#### Exercise brief
Among the lines below, take the one holding "ATOM 79 O O", the one holding "ATOM 85 C C", and all lines between them. Set them down exactly.

Entries taken from a collection:
^^^^

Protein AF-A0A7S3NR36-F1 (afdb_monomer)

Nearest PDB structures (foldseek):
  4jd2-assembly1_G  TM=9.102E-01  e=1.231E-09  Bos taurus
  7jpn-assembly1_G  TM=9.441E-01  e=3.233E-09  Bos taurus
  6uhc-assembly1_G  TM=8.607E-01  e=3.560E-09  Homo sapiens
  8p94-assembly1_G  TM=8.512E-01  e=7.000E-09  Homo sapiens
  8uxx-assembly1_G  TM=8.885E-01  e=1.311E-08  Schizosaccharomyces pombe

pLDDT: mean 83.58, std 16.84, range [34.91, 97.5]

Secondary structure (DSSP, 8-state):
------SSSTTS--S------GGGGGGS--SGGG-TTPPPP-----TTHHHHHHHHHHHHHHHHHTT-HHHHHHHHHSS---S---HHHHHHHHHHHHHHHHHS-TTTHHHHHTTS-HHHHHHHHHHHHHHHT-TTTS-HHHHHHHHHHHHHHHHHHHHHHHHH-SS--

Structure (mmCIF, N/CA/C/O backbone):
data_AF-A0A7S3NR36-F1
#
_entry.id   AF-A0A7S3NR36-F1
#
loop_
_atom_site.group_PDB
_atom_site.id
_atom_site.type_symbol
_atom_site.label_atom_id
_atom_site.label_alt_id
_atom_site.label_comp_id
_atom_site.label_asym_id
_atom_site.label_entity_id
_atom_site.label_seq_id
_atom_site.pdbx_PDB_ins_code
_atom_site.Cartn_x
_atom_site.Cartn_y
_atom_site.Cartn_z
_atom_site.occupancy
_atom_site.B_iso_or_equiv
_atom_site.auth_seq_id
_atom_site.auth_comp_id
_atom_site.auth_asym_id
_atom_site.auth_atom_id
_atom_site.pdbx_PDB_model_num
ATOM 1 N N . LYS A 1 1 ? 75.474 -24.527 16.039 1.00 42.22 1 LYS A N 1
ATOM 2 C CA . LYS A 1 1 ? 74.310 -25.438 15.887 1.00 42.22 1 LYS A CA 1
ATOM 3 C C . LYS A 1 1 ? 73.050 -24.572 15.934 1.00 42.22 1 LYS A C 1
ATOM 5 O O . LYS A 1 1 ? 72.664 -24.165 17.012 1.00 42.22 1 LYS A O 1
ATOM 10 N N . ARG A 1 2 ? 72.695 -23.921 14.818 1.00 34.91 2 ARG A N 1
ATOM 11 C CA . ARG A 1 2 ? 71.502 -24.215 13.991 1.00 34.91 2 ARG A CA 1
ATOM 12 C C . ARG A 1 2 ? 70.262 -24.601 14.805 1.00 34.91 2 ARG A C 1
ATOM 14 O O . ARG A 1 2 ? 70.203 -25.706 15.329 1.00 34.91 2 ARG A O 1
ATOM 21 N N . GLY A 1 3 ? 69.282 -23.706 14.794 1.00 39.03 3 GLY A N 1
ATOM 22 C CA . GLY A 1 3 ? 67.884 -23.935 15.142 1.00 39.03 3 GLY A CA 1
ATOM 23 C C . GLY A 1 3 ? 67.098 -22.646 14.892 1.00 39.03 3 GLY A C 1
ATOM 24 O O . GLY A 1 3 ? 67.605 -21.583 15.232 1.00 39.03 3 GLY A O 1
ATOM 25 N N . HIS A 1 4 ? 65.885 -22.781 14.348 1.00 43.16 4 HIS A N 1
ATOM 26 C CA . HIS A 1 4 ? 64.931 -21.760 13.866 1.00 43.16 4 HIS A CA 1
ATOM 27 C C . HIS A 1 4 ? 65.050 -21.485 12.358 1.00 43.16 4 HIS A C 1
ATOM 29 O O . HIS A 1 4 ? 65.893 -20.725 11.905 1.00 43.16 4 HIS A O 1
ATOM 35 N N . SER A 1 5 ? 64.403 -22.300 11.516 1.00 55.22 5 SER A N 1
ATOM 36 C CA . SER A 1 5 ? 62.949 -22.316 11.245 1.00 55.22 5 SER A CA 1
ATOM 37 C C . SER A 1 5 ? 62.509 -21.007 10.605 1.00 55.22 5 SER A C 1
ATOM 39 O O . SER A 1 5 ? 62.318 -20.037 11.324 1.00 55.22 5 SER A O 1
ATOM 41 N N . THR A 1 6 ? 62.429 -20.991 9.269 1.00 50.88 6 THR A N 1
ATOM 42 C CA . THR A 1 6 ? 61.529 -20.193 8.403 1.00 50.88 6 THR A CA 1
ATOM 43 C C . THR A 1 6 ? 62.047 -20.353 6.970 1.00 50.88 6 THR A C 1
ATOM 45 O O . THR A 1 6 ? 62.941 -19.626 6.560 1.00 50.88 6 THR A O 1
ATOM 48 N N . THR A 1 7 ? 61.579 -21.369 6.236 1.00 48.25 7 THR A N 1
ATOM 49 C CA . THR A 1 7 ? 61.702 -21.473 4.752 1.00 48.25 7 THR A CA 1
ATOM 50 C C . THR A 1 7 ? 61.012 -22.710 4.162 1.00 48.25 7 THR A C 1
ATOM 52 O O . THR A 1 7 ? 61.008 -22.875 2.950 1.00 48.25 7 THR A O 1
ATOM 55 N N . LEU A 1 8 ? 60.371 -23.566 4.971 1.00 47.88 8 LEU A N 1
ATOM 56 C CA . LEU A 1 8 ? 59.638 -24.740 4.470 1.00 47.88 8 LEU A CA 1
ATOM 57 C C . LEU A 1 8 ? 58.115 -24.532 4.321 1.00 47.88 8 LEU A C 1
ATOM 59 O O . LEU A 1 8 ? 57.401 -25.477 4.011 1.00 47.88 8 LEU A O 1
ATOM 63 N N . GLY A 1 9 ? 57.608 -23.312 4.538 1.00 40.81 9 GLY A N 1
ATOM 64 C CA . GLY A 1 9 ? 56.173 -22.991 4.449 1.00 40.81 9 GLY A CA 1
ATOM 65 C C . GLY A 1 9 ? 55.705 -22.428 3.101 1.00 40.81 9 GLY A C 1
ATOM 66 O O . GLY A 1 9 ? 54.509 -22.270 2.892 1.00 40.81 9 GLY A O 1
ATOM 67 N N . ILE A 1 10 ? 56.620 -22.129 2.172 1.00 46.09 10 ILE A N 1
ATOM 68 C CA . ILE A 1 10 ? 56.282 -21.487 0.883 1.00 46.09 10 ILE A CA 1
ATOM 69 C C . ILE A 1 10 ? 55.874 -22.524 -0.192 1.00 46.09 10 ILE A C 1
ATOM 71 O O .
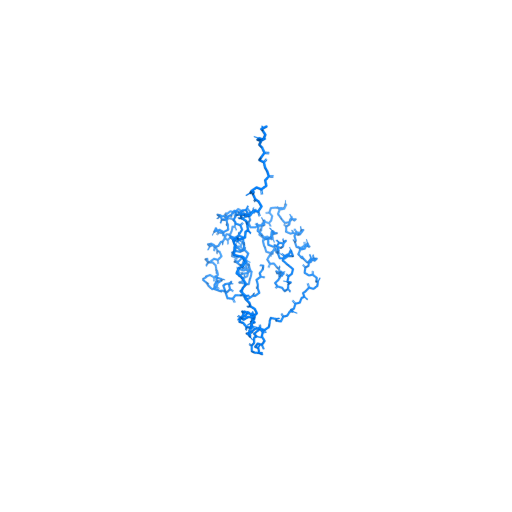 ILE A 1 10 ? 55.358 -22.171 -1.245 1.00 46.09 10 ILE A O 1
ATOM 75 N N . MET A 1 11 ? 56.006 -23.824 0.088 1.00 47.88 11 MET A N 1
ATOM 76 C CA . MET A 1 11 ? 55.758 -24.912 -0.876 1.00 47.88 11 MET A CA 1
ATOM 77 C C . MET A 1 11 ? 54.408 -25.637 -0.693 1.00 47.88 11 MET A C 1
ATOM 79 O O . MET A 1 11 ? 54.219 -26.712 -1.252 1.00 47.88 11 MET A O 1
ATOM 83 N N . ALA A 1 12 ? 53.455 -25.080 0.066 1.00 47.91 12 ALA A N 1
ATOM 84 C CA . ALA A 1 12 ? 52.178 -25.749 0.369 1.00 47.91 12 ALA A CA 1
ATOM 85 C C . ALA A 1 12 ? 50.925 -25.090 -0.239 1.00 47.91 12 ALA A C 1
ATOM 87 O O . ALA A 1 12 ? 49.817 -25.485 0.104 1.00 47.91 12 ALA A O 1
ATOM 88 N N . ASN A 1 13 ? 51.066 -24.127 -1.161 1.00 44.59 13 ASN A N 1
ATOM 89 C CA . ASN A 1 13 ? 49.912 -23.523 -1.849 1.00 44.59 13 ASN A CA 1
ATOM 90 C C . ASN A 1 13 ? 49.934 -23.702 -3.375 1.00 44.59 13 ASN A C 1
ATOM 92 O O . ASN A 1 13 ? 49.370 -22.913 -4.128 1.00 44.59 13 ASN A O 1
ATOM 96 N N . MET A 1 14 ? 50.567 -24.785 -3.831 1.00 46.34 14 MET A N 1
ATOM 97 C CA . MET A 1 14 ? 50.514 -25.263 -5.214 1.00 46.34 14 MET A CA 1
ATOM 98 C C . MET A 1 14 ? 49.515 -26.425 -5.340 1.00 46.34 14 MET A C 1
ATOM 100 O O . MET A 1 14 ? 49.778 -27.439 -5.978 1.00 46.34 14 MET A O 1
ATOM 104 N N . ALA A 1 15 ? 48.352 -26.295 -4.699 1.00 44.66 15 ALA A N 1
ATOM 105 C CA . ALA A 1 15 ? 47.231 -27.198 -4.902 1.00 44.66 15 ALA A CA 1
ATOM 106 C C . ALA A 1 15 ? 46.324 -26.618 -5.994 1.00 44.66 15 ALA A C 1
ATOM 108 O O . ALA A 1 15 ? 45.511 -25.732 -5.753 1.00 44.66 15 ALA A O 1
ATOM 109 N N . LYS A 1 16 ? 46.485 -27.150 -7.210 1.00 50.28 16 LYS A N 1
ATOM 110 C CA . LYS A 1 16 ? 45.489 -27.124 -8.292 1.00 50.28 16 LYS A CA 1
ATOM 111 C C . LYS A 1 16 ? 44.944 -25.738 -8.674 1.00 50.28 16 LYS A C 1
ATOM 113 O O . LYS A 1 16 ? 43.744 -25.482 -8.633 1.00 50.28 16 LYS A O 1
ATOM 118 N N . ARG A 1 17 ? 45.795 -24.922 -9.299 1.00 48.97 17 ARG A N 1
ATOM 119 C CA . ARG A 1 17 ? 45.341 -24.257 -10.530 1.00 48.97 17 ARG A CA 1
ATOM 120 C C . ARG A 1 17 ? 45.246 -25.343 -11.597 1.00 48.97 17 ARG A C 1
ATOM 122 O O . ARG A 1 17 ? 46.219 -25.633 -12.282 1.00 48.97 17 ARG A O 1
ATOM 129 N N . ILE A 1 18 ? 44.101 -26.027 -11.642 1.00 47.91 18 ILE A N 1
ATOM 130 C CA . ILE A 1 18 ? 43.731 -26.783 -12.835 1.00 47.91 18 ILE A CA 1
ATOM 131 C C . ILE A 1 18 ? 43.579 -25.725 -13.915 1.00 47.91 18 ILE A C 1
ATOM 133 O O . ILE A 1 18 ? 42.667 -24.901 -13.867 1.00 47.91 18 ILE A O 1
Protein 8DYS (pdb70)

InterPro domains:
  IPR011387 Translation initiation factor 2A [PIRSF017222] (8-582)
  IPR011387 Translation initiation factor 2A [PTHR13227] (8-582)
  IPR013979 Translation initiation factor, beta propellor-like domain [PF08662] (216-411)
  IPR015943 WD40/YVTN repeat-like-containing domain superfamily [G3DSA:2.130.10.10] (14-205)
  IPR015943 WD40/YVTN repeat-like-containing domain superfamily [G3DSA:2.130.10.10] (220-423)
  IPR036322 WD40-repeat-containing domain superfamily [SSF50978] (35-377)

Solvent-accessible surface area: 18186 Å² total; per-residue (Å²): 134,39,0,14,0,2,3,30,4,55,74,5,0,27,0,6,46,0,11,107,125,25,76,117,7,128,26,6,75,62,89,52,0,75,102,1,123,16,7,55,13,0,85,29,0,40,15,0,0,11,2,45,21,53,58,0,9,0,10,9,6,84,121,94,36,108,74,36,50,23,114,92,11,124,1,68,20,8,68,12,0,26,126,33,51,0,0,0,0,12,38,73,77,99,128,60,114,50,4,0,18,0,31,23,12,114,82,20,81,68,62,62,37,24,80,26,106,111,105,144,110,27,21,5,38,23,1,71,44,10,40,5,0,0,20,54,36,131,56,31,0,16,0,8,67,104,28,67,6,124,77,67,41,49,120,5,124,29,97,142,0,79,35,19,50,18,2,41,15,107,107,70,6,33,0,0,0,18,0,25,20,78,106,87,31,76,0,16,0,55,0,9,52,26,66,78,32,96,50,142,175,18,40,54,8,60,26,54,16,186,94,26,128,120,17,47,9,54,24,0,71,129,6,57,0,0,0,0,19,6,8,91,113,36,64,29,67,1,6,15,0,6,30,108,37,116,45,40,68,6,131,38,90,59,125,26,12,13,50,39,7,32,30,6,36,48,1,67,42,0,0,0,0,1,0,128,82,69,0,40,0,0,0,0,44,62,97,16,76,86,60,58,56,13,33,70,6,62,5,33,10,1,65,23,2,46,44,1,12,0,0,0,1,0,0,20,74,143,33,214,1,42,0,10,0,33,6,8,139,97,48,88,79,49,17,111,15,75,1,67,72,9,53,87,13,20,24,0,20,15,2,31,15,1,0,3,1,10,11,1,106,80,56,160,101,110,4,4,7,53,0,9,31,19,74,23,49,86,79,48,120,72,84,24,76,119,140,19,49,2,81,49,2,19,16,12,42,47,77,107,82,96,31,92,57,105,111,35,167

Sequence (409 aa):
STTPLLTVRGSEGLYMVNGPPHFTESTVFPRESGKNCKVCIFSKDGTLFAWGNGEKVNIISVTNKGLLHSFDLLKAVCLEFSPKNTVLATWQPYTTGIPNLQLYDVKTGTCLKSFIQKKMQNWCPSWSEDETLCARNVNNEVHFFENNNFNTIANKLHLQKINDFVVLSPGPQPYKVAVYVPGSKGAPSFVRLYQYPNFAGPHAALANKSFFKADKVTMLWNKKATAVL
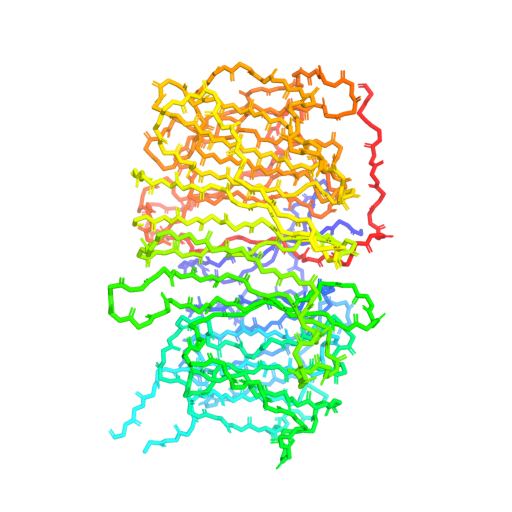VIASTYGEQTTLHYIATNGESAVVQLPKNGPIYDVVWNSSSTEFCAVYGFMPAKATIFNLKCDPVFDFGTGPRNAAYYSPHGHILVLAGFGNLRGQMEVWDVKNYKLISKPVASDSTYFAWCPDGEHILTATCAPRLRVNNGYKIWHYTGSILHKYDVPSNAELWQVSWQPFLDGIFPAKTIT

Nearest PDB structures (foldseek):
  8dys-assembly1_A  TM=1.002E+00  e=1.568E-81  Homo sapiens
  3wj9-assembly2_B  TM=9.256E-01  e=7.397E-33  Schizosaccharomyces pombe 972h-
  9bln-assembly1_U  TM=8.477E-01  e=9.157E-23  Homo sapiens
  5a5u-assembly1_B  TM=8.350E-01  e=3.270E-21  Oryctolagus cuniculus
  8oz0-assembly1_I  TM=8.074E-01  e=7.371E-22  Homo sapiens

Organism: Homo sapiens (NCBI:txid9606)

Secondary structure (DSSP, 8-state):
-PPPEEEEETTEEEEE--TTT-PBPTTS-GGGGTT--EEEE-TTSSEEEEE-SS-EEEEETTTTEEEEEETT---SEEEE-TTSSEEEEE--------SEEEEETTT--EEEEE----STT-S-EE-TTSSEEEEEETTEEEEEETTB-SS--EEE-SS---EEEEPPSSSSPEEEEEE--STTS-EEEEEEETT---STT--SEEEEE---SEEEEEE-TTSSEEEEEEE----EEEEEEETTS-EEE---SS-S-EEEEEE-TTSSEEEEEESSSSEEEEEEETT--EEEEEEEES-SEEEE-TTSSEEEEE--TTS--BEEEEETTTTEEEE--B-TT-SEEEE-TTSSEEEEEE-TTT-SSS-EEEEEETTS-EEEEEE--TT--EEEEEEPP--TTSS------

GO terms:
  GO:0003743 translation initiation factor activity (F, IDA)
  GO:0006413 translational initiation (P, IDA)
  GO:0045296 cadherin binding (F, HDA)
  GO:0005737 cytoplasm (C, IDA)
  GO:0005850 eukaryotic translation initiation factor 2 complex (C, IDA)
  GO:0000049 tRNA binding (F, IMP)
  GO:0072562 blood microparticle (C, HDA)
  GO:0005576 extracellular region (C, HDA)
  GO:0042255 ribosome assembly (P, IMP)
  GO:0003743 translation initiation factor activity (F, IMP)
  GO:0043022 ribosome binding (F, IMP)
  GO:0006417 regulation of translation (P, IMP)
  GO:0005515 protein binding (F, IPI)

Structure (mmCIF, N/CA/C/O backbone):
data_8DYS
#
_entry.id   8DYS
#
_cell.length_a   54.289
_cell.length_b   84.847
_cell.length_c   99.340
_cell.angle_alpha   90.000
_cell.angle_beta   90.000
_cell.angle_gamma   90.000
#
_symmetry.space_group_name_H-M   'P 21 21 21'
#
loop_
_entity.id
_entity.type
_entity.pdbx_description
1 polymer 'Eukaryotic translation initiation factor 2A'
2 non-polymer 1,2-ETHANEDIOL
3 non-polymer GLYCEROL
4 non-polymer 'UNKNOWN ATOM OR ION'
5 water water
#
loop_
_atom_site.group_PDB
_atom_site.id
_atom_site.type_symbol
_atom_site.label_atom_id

^^^^

#### Response
ATOM 79 O O . MET A 1 11 ? 54.219 -26.712 -1.252 1.00 47.88 11 MET A O 1
ATOM 83 N N . ALA A 1 12 ? 53.455 -25.080 0.066 1.00 47.91 12 ALA A N 1
ATOM 84 C CA . ALA A 1 12 ? 52.178 -25.749 0.369 1.00 47.91 12 ALA A CA 1
ATOM 85 C C . ALA A 1 12 ? 50.925 -25.090 -0.239 1.00 47.91 12 ALA A C 1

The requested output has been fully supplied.